Pre-RFC: sum-enums

ExpHP · November 10, 2018, 2:05am

fn call_a_function<A>(
    value: enum(A),
    function: fn(enum(A)) -> A,
)

fn main() {
    let x: enum(i32) = 1i32.into();
    call_a_function(
        x,
        |x| Clone::clone(&x),
    );
}

When type inference encounters call_a_function, it introduces a type inference variable.

// an approximation of what the compiler sees
// (after skipping some boring steps)
let x: enum(i32) = 1i32.into();
call_a_function::<?0>(
    x,
    |x: enum(?0)| Clone::clone(&x),
)

When it sees that x is an argument, it unifies the type of enum(A) with enum(i32). It can follow one of three strategies here:

It can proceed the way it always has for any other type constructor and assume ?0 = i32. Type checking will fail when the function produces enum(i32) instead of i32.
It can do something it has never done before, and say that the type of ?0 is one of i32 or enum(i32). Type checking will succeed because the function produces enum(i32). However, I suspect this strategy will lead to exponential blowup.
It can refuse to type-check this example.

Which path shall it follow?

newpavlov · November 10, 2018, 11:59am

You are missing the fact that enum(A) == A (see properties in the OP), so call_a_function will look for compiler like that:

fn call_a_function<A>(
    value: A,
    function: fn(A) -> A,
)

OF course A can be a sum-enum, but it does not change anything.

ExpHP · November 10, 2018, 1:09pm

You are right, I did miss that. But enum<A, ()> is still idempotent, so replace my example with

fn call_a_function<A>(
    value: enum(A, ()),
    function: fn(enum(A, ())) -> A,
)

fn main() {
    let x: enum(i32, ()) = 1i32.into();
    call_a_function(
        x,
        |x| Clone::clone(&x),
    );
}

Nemo157 · November 10, 2018, 1:13pm

@ExpHP Do you mean enum(A, !) is idempotent? enum(A, ()) is an alternative representation for Option<A> where A != (). Your example should compile with enum(A, !) as well as it is special-cased to be equivalent to enum(A) (which is then equivalent to A) in the OP as well.

ExpHP · November 10, 2018, 1:16pm

No, I am referring to the fact that enum(enum(A, ()), ()) = enum(A, ()).

enum(A, !) satisfies this property too, but the fact that it is equal to A gives it the same problem as the original enum(A) example.

Nemo157 · November 10, 2018, 1:18pm

Ah, so sort of like enum(A, ()) where A: enum(()) = enum(A) (if enums were sub-typable), given an enum containing the () type adding another () to it is idempotent.

ExpHP · November 10, 2018, 1:21pm

I think the confusion might have been over the meaning of the word “idempotence.” I understand this word to describe a function f such that

f(f(x)) = f(x)

I.e. it is a function that can be meaningfully applied only zero or one times.

Nemo157 · November 10, 2018, 1:24pm

Yes, I think I jumped to identity function rather than idempotence when first reading your post.

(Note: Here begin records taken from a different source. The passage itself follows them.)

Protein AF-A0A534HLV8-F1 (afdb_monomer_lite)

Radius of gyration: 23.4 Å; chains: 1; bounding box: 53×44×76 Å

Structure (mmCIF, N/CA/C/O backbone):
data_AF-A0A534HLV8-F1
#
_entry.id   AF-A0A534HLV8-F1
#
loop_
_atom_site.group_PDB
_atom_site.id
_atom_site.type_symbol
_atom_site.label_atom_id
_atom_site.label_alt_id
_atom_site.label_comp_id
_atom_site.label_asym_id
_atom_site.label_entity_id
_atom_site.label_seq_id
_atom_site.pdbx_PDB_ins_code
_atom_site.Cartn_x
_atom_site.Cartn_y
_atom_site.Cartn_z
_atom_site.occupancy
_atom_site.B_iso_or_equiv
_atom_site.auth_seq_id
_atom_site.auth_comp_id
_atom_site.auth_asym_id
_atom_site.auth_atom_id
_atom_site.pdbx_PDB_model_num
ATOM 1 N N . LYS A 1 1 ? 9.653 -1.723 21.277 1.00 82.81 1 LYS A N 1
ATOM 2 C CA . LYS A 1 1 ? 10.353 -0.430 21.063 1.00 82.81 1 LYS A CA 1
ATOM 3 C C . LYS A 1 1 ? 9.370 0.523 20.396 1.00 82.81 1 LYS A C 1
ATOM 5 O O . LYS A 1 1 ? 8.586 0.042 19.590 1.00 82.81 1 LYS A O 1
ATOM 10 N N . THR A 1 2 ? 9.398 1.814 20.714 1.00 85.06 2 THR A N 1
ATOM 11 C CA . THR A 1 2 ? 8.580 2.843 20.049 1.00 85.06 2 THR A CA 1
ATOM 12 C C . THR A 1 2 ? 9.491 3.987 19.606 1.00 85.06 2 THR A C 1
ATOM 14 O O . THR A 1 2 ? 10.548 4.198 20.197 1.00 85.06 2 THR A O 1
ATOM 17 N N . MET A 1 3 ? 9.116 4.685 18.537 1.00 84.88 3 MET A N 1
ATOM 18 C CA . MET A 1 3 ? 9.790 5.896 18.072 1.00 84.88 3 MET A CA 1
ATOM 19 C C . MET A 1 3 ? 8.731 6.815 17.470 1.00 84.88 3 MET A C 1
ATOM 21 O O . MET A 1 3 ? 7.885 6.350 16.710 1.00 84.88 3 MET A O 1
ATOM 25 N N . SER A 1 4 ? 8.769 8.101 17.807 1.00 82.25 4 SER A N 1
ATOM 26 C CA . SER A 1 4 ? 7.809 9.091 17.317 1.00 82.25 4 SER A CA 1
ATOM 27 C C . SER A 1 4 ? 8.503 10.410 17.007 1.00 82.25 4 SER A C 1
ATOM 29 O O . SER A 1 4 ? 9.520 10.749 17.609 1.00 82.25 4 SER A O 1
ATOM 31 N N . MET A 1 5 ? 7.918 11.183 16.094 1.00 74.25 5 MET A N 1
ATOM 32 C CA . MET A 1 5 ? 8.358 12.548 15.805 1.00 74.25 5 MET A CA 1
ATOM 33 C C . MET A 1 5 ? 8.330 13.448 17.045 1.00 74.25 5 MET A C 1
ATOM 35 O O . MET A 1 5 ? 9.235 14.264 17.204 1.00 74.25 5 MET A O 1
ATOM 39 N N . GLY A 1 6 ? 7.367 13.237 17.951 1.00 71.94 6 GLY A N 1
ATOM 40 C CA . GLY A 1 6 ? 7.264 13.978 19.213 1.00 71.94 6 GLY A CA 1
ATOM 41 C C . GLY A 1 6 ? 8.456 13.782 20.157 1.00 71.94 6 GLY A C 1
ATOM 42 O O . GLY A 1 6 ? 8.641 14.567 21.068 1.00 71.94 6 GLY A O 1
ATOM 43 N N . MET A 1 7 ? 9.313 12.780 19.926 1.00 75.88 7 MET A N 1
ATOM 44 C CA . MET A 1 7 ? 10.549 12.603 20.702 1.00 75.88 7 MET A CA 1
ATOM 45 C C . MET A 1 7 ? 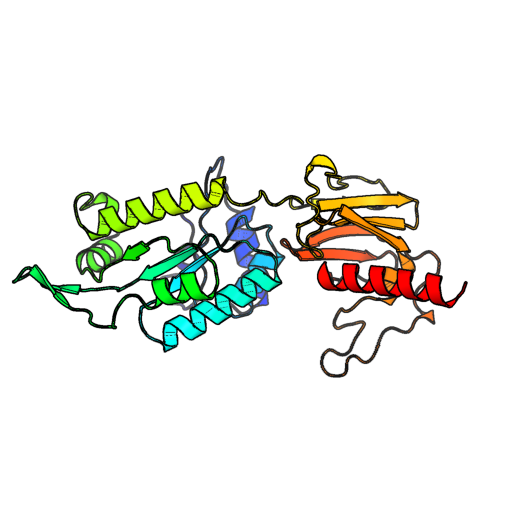11.694 13.511 20.217 1.00 75.88 7 MET A C 1
ATOM 47 O O . MET A 1 7 ? 12.688 13.668 20.920 1.00 75.88 7 MET A O 1
ATOM 51 N N . PHE A 1 8 ? 11.584 14.085 19.010 1.00 66.62 8 PHE A N 1
ATOM 52 C CA . PHE A 1 8 ? 12.595 14.971 18.414 1.00 66.62 8 PHE A CA 1
ATOM 53 C C . PHE A 1 8 ? 12.214 16.451 18.488 1.00 66.62 8 PHE A C 1
ATOM 55 O O . PHE A 1 8 ? 13.087 17.317 18.462 1.00 66.62 8 PHE A O 1
ATOM 62 N N . THR A 1 9 ? 10.918 16.747 18.531 1.00 60.81 9 THR A N 1
ATOM 63 C CA . THR A 1 9 ? 10.381 18.100 18.681 1.00 60.81 9 THR A CA 1
ATOM 64 C C . THR A 1 9 ? 9.954 18.288 20.129 1.00 60.81 9 THR A C 1
ATOM 66 O O . THR A 1 9 ? 9.184 17.474 20.617 1.00 60.81 9 THR A O 1
ATOM 69 N N . GLY A 1 10 ? 10.424 19.335 20.814 1.00 55.75 10 GLY A N 1
ATOM 70 C CA . GLY A 1 10 ? 9.862 19.689 22.124 1.00 55.75 10 GLY A CA 1
ATOM 71 C C . GLY A 1 10 ? 8.342 19.889 22.035 1.00 55.75 10 GLY A C 1
ATOM 72 O O . GLY A 1 10 ? 7.848 20.273 20.970 1.00 55.75 10 GLY A O 1
ATOM 73 N N . ASP A 1 11 ? 7.636 19.628 23.138 1.00 52.28 11 ASP A N 1
ATOM 74 C CA . ASP A 1 11 ? 6.176 19.415 23.212 1.00 52.28 11 ASP A CA 1
ATOM 75 C C . ASP A 1 11 ? 5.291 20.497 22.548 1.00 52.28 11 ASP A C 1
ATOM 77 O O . ASP A 1 11 ? 4.155 20.212 22.177 1.00 52.28 11 ASP A O 1
ATOM 81 N N . ASP A 1 12 ? 5.805 21.709 22.307 1.00 53.31 12 ASP A N 1
ATOM 82 C CA . ASP A 1 12 ? 5.014 22.875 21.881 1.00 53.31 12 ASP A CA 1
ATOM 83 C C . ASP A 1 12 ? 5.157 23.301 20.407 1.00 53.31 12 ASP A C 1
ATOM 85 O O . ASP A 1 12 ? 4.587 24.316 20.000 1.00 53.31 12 ASP A O 1
ATOM 89 N N . THR A 1 13 ? 5.894 22.566 19.562 1.00 48.19 13 THR A N 1
ATOM 90 C CA . THR A 1 13 ? 6.037 22.954 18.139 1.00 48.19 13 THR A CA 1
ATOM 91 C C . THR A 1 13 ? 5.394 21.930 17.206 1.00 48.19 13 THR A C 1
ATOM 93 O O . THR A 1 13 ? 5.942 20.837 17.047 1.00 48.19 13 THR A O 1
ATOM 96 N N . PRO A 1 14 ? 4.278 22.255 16.515 1.00 48.25 14 PRO A N 1
ATOM 97 C CA . PRO A 1 14 ? 3.719 21.366 15.509 1.00 48.25 14 PRO A CA 1
ATOM 98 C C . PRO A 1 14 ? 4.766 21.115 14.426 1.00 48.25 14 PRO A C 1
ATOM 100 O O . PRO A 1 14 ? 5.185 22.039 13.721 1.00 48.25 14 PRO A O 1
ATO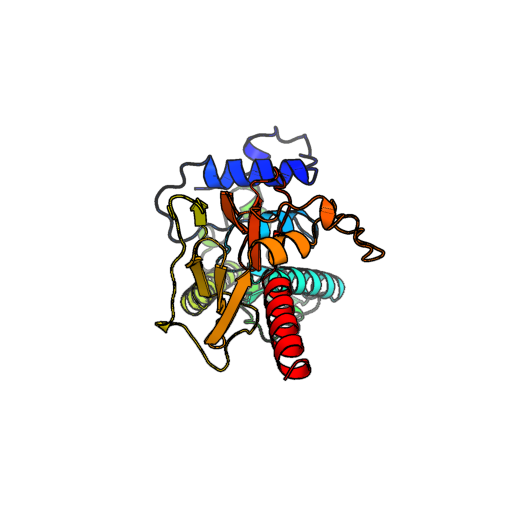M 103 N N . ALA A 1 15 ? 5.187 19.863 14.266 1.00 56.31 15 ALA A N 1
ATOM 104 C CA . ALA A 1 15 ? 5.995 19.471 13.125 1.00 56.31 15 ALA A CA 1
ATOM 105 C C . ALA A 1 15 ? 5.130 19.602 11.861 1.00 56.31 15 ALA A C 1
ATOM 107 O O . ALA A 1 15 ? 4.401 18.683 11.488 1.00 56.31 15 ALA A O 1
ATOM 108 N N . VAL A 1 16 ? 5.175 20.757 11.191 1.00 55.28 16 VAL A N 1
ATOM 109 C CA . VAL A 1 16 ? 4.539 20.930 9.879 1.00 55.28 16 VAL A CA 1
ATOM 110 C C . VAL A 1 16 ? 5.369 20.159 8.855 1.00 55.28 16 VAL A C 1
ATOM 112 O O . VAL A 1 16 ? 6.304 20.672 8.237 1.00 55.28 16 VAL A O 1
ATOM 115 N N . LEU A 1 17 ? 5.042 18.881 8.698 1.00 57.06 17 LEU A N 1
ATOM 116 C CA . LEU A 1 17 ? 5.700 17.981 7.765 1.00 57.06 17 LEU A CA 1
ATOM 117 C C . LEU A 1 17 ? 5.168 18.226 6.350 1.00 57.06 17 LEU A C 1
ATOM 119 O O . LEU A 1 17 ? 4.138 17.691 5.952 1.00 57.06 17 LEU A O 1
ATOM 123 N N . ARG A 1 18 ? 5.872 19.046 5.562 1.00 58.50 18 ARG A N 1
ATOM 124 C CA . ARG A 1 18 ? 5.619 19.142 4.112 1.00 58.50 18 ARG A CA 1
ATOM 125 C C . ARG A 1 18 ? 6.030 17.833 3.420 1.00 58.50 18 ARG A C 1
ATOM 127 O O . ARG A 1 18 ? 6.997 17.204 3.846 1.00 58.50 18 ARG A O 1
ATOM 134 N N . GLY A 1 19 ? 5.355 17.458 2.330 1.00 60.72 19 GLY A N 1
ATOM 135 C CA . GLY A 1 19 ? 5.523 16.171 1.623 1.00 60.72 19 GLY A CA 1
ATOM 136 C C . GLY A 1 19 ? 6.969 15.653 1.473 1.00 60.72 19 GLY A C 1
ATOM 137 O O . GLY A 1 19 ? 7.247 14.535 1.904 1.00 60.72 19 GLY A O 1
ATOM 138 N N . PRO A 1 20 ? 7.940 16.457 0.991 1.00 58.47 20 PRO A N 1
ATOM 139 C CA . PRO A 1 20 ? 9.332 16.009 0.838 1.00 58.47 20 PRO A CA 1
ATOM 140 C C . PRO A 1 20 ? 10.025 15.626 2.157 1.00 58.47 20 PRO A C 1
ATOM 142 O O . PRO A 1 20 ? 10.917 14.777 2.184 1.00 58.47 20 PRO A O 1
ATOM 145 N N . MET A 1 21 ? 9.614 16.241 3.269 1.00 65.38 21 MET A N 1
ATOM 146 C CA . MET A 1 21 ? 10.166 15.970 4.596 1.00 65.38 21 MET A CA 1
ATOM 147 C C . MET A 1 21 ? 9.637 14.650 5.159 1.00 65.38 21 MET A C 1
ATOM 149 O O . MET A 1 21 ? 10.386 13.933 5.816 1.00 65.38 21 MET A O 1
ATOM 153 N N . VAL A 1 22 ? 8.390 14.282 4.844 1.00 69.62 22 VAL A N 1
ATOM 154 C CA . VAL A 1 22 ? 7.773 13.016 5.274 1.00 69.62 22 VAL A CA 1
ATOM 155 C C . VAL A 1 22 ? 8.619 11.825 4.829 1.00 69.62 22 VAL A C 1
ATOM 157 O O . VAL A 1 22 ? 8.987 10.997 5.657 1.00 69.62 22 VAL A O 1
ATOM 160 N N . GLY A 1 23 ? 9.023 11.776 3.556 1.00 69.94 23 GLY A N 1
ATOM 161 C CA . GLY A 1 23 ? 9.879 10.697 3.048 1.00 69.94 23 GLY A CA 1
ATOM 162 C C . GLY A 1 23 ? 11.249 10.632 3.739 1.00 69.94 23 GLY A C 1
ATOM 163 O O . GLY A 1 23 ? 11.797 9.551 3.955 1.00 69.94 23 GLY A O 1
ATOM 164 N N . LYS A 1 24 ? 11.813 11.781 4.142 1.00 72.94 24 LYS A N 1
ATOM 165 C CA . LYS A 1 24 ? 13.060 11.826 4.922 1.00 72.94 24 LYS A CA 1
ATOM 166 C C . LYS A 1 24 ? 12.865 11.234 6.319 1.00 72.94 24 LYS A C 1
ATOM 168 O O . LYS A 1 24 ? 13.676 10.408 6.730 1.00 72.94 24 LYS A O 1
ATOM 173 N N . TYR A 1 25 ? 11.796 11.613 7.014 1.00 76.38 25 TYR A N 1
ATOM 174 C CA . TYR A 1 25 ? 11.502 11.079 8.342 1.00 76.38 25 TYR A CA 1
ATOM 175 C C . TYR A 1 25 ? 11.159 9.596 8.306 1.00 76.38 25 TYR A C 1
ATOM 177 O O . TYR A 1 25 ? 11.656 8.862 9.145 1.00 76.38 25 TYR A O 1
ATOM 185 N N . LEU A 1 26 ? 10.415 9.123 7.306 1.00 77.06 26 LEU A N 1
ATOM 186 C CA . LEU A 1 26 ? 10.142 7.694 7.146 1.00 77.06 26 LEU A CA 1
ATOM 187 C C . LEU A 1 26 ? 11.433 6.885 6.992 1.00 77.06 26 LEU A C 1
ATOM 189 O O . LEU A 1 26 ? 11.638 5.917 7.720 1.00 77.06 26 LEU A O 1
ATOM 193 N N . ARG A 1 27 ? 12.356 7.325 6.124 1.00 75.81 27 ARG A N 1
ATOM 194 C CA . ARG A 1 27 ? 13.674 6.681 5.988 1.00 75.81 27 ARG A CA 1
ATOM 195 C C . ARG A 1 27 ? 14.470 6.705 7.292 1.00 75.81 27 ARG A C 1
ATOM 197 O O . ARG A 1 27 ? 15.100 5.711 7.634 1.00 75.81 27 ARG A O 1
ATOM 204 N N . MET A 1 28 ? 14.417 7.810 8.032 1.00 79.56 28 MET A N 1
ATOM 205 C CA . MET A 1 28 ? 15.090 7.941 9.326 1.00 79.56 28 MET A CA 1
ATOM 206 C C . MET A 1 28 ? 14.487 7.018 10.396 1.00 79.56 28 MET A C 1
ATOM 208 O O . MET A 1 28 ? 15.225 6.326 11.084 1.00 79.56 28 MET A O 1
ATOM 212 N N . LEU A 1 29 ? 13.162 6.981 10.530 1.00 83.69 29 LEU A N 1
ATOM 213 C CA . LEU A 1 29 ? 12.461 6.198 11.550 1.00 83.69 29 LEU A CA 1
ATOM 214 C C . LEU A 1 29 ? 12.549 4.694 11.276 1.00 83.69 29 LEU A C 1
ATOM 216 O O . LEU A 1 29 ? 12.629 3.900 12.207 1.00 83.69 29 LEU A O 1
ATOM 220 N N . ILE A 1 30 ? 12.551 4.298 10.006 1.00 81.62 30 ILE A N 1
ATOM 221 C CA . ILE A 1 30 ? 12.493 2.886 9.618 1.00 81.62 30 ILE A CA 1
ATOM 222 C C . ILE A 1 30 ? 13.897 2.327 9.392 1.00 81.62 30 ILE A C 1
ATOM 224 O O . ILE A 1 30 ? 14.213 1.266 9.916 1.00 81.62 30 ILE A O 1
ATOM 228 N N . GLY A 1 31 ? 14.758 3.054 8.674 1.00 79.88 31 GLY A N 1
ATOM 229 C CA . GLY A 1 31 ? 16.130 2.623 8.389 1.00 79.88 31 GLY A CA 1
ATOM 230 C C . GLY A 1 31 ? 17.174 3.103 9.400 1.00 79.88 31 GLY A C 1
ATOM 231 O O . GLY A 1 31 ? 18.194 2.447 9.577 1.00 79.88 31 GLY A O 1
ATOM 232 N N . GLY A 1 32 ? 16.949 4.241 10.064 1.00 83.62 32 GLY A N 1
ATOM 233 C CA . GLY A 1 32 ? 17.912 4.828 11.006 1.00 83.62 32 GLY A CA 1
ATOM 234 C C . GLY A 1 32 ? 17.801 4.307 12.441 1.00 83.62 32 GLY A C 1
ATOM 235 O O . GLY A 1 32 ? 18.716 4.510 13.236 1.00 83.62 32 GLY A O 1
ATOM 236 N N . VAL A 1 33 ? 16.705 3.627 12.788 1.00 87.62 33 VAL A N 1
ATOM 237 C CA . VAL A 1 33 ? 16.489 3.063 14.126 1.00 87.62 33 VAL A CA 1
ATOM 238 C C . VAL A 1 33 ? 16.923 1.600 14.154 1.00 87.62 33 VAL A C 1
ATOM 240 O O . VAL A 1 33 ? 16.530 0.793 13.315 1.00 87.62 33 VAL A O 1
ATOM 243 N N . GLN A 1 34 ? 17.698 1.226 15.174 1.00 88.69 34 GLN A N 1
ATOM 244 C CA . GLN A 1 34 ? 18.098 -0.161 15.418 1.00 88.69 34 GLN A CA 1
ATOM 245 C C . GLN A 1 34 ? 16.951 -0.959 16.054 1.00 88.69 34 GLN A C 1
ATOM 247 O O . GLN A 1 34 ? 16.944 -1.268 17.252 1.00 88.69 34 GLN A O 1
ATOM 252 N N . TRP A 1 35 ? 15.950 -1.291 15.242 1.00 89.94 35 TRP A N 1
ATOM 253 C CA . TRP A 1 35 ? 14.789 -2.072 15.662 1.00 89.94 35 TRP A CA 1
ATOM 254 C C . TRP A 1 35 ? 15.176 -3.464 16.184 1.00 89.94 35 TRP A C 1
ATOM 256 O O . TRP A 1 35 ? 14.667 -3.885 17.225 1.00 89.94 35 TRP A O 1
ATOM 266 N N . GLY A 1 36 ? 16.182 -4.100 15.576 1.00 89.94 36 GLY A N 1
ATOM 267 C CA . GLY A 1 36 ? 16.575 -5.482 15.863 1.00 89.94 36 GLY A CA 1
ATOM 268 C C . GLY A 1 36 ? 15.676 -6.475 15.125 1.00 89.94 36 GLY A C 1
ATOM 269 O O . GLY A 1 36 ? 15.078 -6.125 14.110 1.00 89.94 36 GLY A O 1
ATOM 270 N N . HIS A 1 37 ? 15.571 -7.702 15.632 1.00 90.56 37 HIS A N 1
ATOM 271 C CA . HIS A 1 37 ? 14.611 -8.676 15.112 1.00 90.56 37 HIS A CA 1
ATOM 272 C C . HIS A 1 37 ? 13.212 -8.359 15.643 1.00 90.56 37 HIS A C 1
ATOM 274 O O . HIS A 1 37 ? 13.019 -8.251 16.854 1.00 90.56 37 HIS A O 1
ATOM 280 N N . LEU A 1 38 ? 12.260 -8.188 14.729 1.00 90.62 38 LEU A N 1
ATOM 281 C CA . LEU A 1 38 ? 10.854 -7.942 15.023 1.00 90.62 38 LEU A CA 1
ATOM 282 C C . LEU A 1 38 ? 9.998 -8.859 14.153 1.00 90.62 38 LEU A C 1
ATOM 284 O O . LEU A 1 38 ? 10.259 -8.973 12.957 1.00 90.62 38 LEU A O 1
ATOM 288 N N . ASP A 1 39 ? 8.946 -9.425 14.738 1.00 89.81 39 ASP A N 1
ATOM 289 C CA . ASP A 1 39 ? 7.889 -10.102 13.978 1.00 89.81 39 ASP A CA 1
ATOM 290 C C . ASP A 1 39 ? 6.941 -9.081 13.329 1.00 89.81 39 ASP A C 1
ATOM 292 O O . ASP A 1 39 ? 6.471 -9.271 12.210 1.00 89.81 39 ASP A O 1
ATOM 296 N N . TYR A 1 40 ? 6.702 -7.957 14.017 1.00 91.81 40 TYR A N 1
ATOM 297 C CA . TYR A 1 40 ? 5.795 -6.899 13.577 1.00 91.81 40 TYR A CA 1
ATOM 298 C C . TYR A 1 40 ? 6.414 -5.514 13.773 1.00 91.81 40 TYR A C 1
ATOM 300 O O . TYR A 1 40 ? 6.944 -5.194 14.839 1.00 91.81 40 TYR A O 1
ATOM 308 N N . LEU A 1 41 ? 6.269 -4.663 12.757 1.00 91.94 41 LEU A N 1
ATOM 309 C CA . LEU A 1 41 ? 6.506 -3.224 12.842 1.00 91.94 41 LEU A CA 1
ATOM 310 C C . LEU A 1 41 ? 5.216 -2.501 12.447 1.00 91.94 41 LEU A C 1
ATOM 312 O O . LEU A 1 41 ? 4.835 -2.498 11.278 1.00 91.94 41 LEU A O 1
ATOM 316 N N . ILE A 1 42 ? 4.535 -1.906 13.427 1.00 92.56 42 ILE A N 1
ATOM 317 C CA . ILE A 1 42 ? 3.297 -1.151 13.203 1.00 92.56 42 ILE A CA 1
ATOM 318 C C . ILE A 1 42 ? 3.660 0.308 12.937 1.00 92.56 42 ILE A C 1
ATOM 320 O O . ILE A 1 42 ? 4.368 0.933 13.727 1.00 92.56 42 ILE A O 1
ATOM 324 N N . LEU A 1 43 ? 3.165 0.842 11.822 1.00 90.50 43 LEU A N 1
ATOM 325 C CA . LEU A 1 43 ? 3.345 2.236 11.435 1.00 90.50 43 LEU A CA 1
ATOM 326 C C . LEU A 1 43 ? 2.033 2.986 11.661 1.00 90.50 43 LEU A C 1
ATOM 328 O O . LEU A 1 43 ? 1.055 2.739 10.957 1.00 90.50 43 LEU A O 1
ATOM 332 N N . ASP A 1 44 ? 2.021 3.896 12.633 1.00 88.88 44 ASP A N 1
ATOM 333 C CA . ASP A 1 44 ? 0.901 4.814 12.836 1.00 88.88 44 ASP A CA 1
ATOM 334 C C . ASP A 1 44 ? 1.022 5.995 11.869 1.00 88.88 44 ASP A C 1
ATOM 336 O O . ASP A 1 44 ? 2.052 6.677 11.815 1.00 88.88 44 ASP A O 1
ATOM 340 N N . LEU A 1 45 ? -0.004 6.190 11.044 1.00 83.69 45 LEU A N 1
ATOM 341 C CA . LEU A 1 45 ? 0.023 7.152 9.949 1.00 83.69 45 LEU A CA 1
ATOM 342 C C . LEU A 1 45 ? -0.794 8.385 10.320 1.00 83.69 45 LEU A C 1
ATOM 344 O O . LEU A 1 45 ? -1.869 8.249 10.905 1.00 83.69 45 LEU A O 1
ATOM 348 N N . PRO A 1 46 ? -0.358 9.593 9.911 1.00 77.06 46 PRO A N 1
ATOM 349 C CA . PRO A 1 46 ? -1.194 10.770 10.069 1.00 77.06 46 PRO A CA 1
ATOM 350 C C . PRO A 1 46 ? -2.544 10.551 9.367 1.00 77.06 46 PRO A C 1
ATOM 352 O O . PRO A 1 46 ? -2.616 9.828 8.362 1.00 77.06 46 PRO A O 1
ATOM 355 N N . PRO A 1 47 ? -3.622 11.173 9.866 1.00 75.12 47 PRO A N 1
ATOM 356 C CA . PRO A 1 47 ? -4.950 10.974 9.312 1.00 75.12 47 PRO A CA 1
ATOM 357 C C . PRO A 1 47 ? -5.045 11.470 7.862 1.00 75.12 47 PRO A C 1
ATOM 359 O O . PRO A 1 47 ? -4.295 12.340 7.414 1.00 75.12 47 PRO A O 1
ATOM 362 N N . GLY A 1 48 ? -6.030 10.947 7.132 1.00 70.25 48 GLY A N 1
ATOM 363 C CA . GLY A 1 48 ? -6.378 11.393 5.783 1.00 70.25 48 GLY A CA 1
ATOM 364 C C . GLY A 1 48 ? -5.961 10.425 4.677 1.00 70.25 48 GLY A C 1
ATOM 365 O O . GLY A 1 48 ? -5.671 9.258 4.911 1.00 70.25 48 GLY A O 1
ATOM 366 N N . THR A 1 49 ? -6.005 10.914 3.439 1.00 66.00 49 THR A N 1
ATOM 367 C CA . THR A 1 49 ? -5.714 10.144 2.213 1.00 66.00 49 THR A CA 1
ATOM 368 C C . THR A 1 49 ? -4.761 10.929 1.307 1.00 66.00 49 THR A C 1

Re-reading it now idempotence is definitely correct, sorry for the side-track.

newpavlov · November 10, 2018, 2:41pm

So compiler takes ?0 = enum(i32, ()), now for function we have fn(enum(enum(i32, ()), ())) -> enum(i32, ()), which after sum-enum flattening becomes fn(enum(i32, ())) -> enum(i32, ()), so type checking should pass without problems. Yes, it will require an additional “flattening” step after monomorphization, but I believe it should be doable?

UPD: I think I am starting to get the issue, you mean it will be difficult to process cases like enum(?0, ()) = enum(i32, ()) && ?0 = enum(i32, ()), as system will have to be able to deduce ?0 value. And code could produce significantly more complex systems?

ExpHP · November 10, 2018, 2:50pm

But how does it know to do this just by unifying the types enum(?0, ()) and enum(i32, ())?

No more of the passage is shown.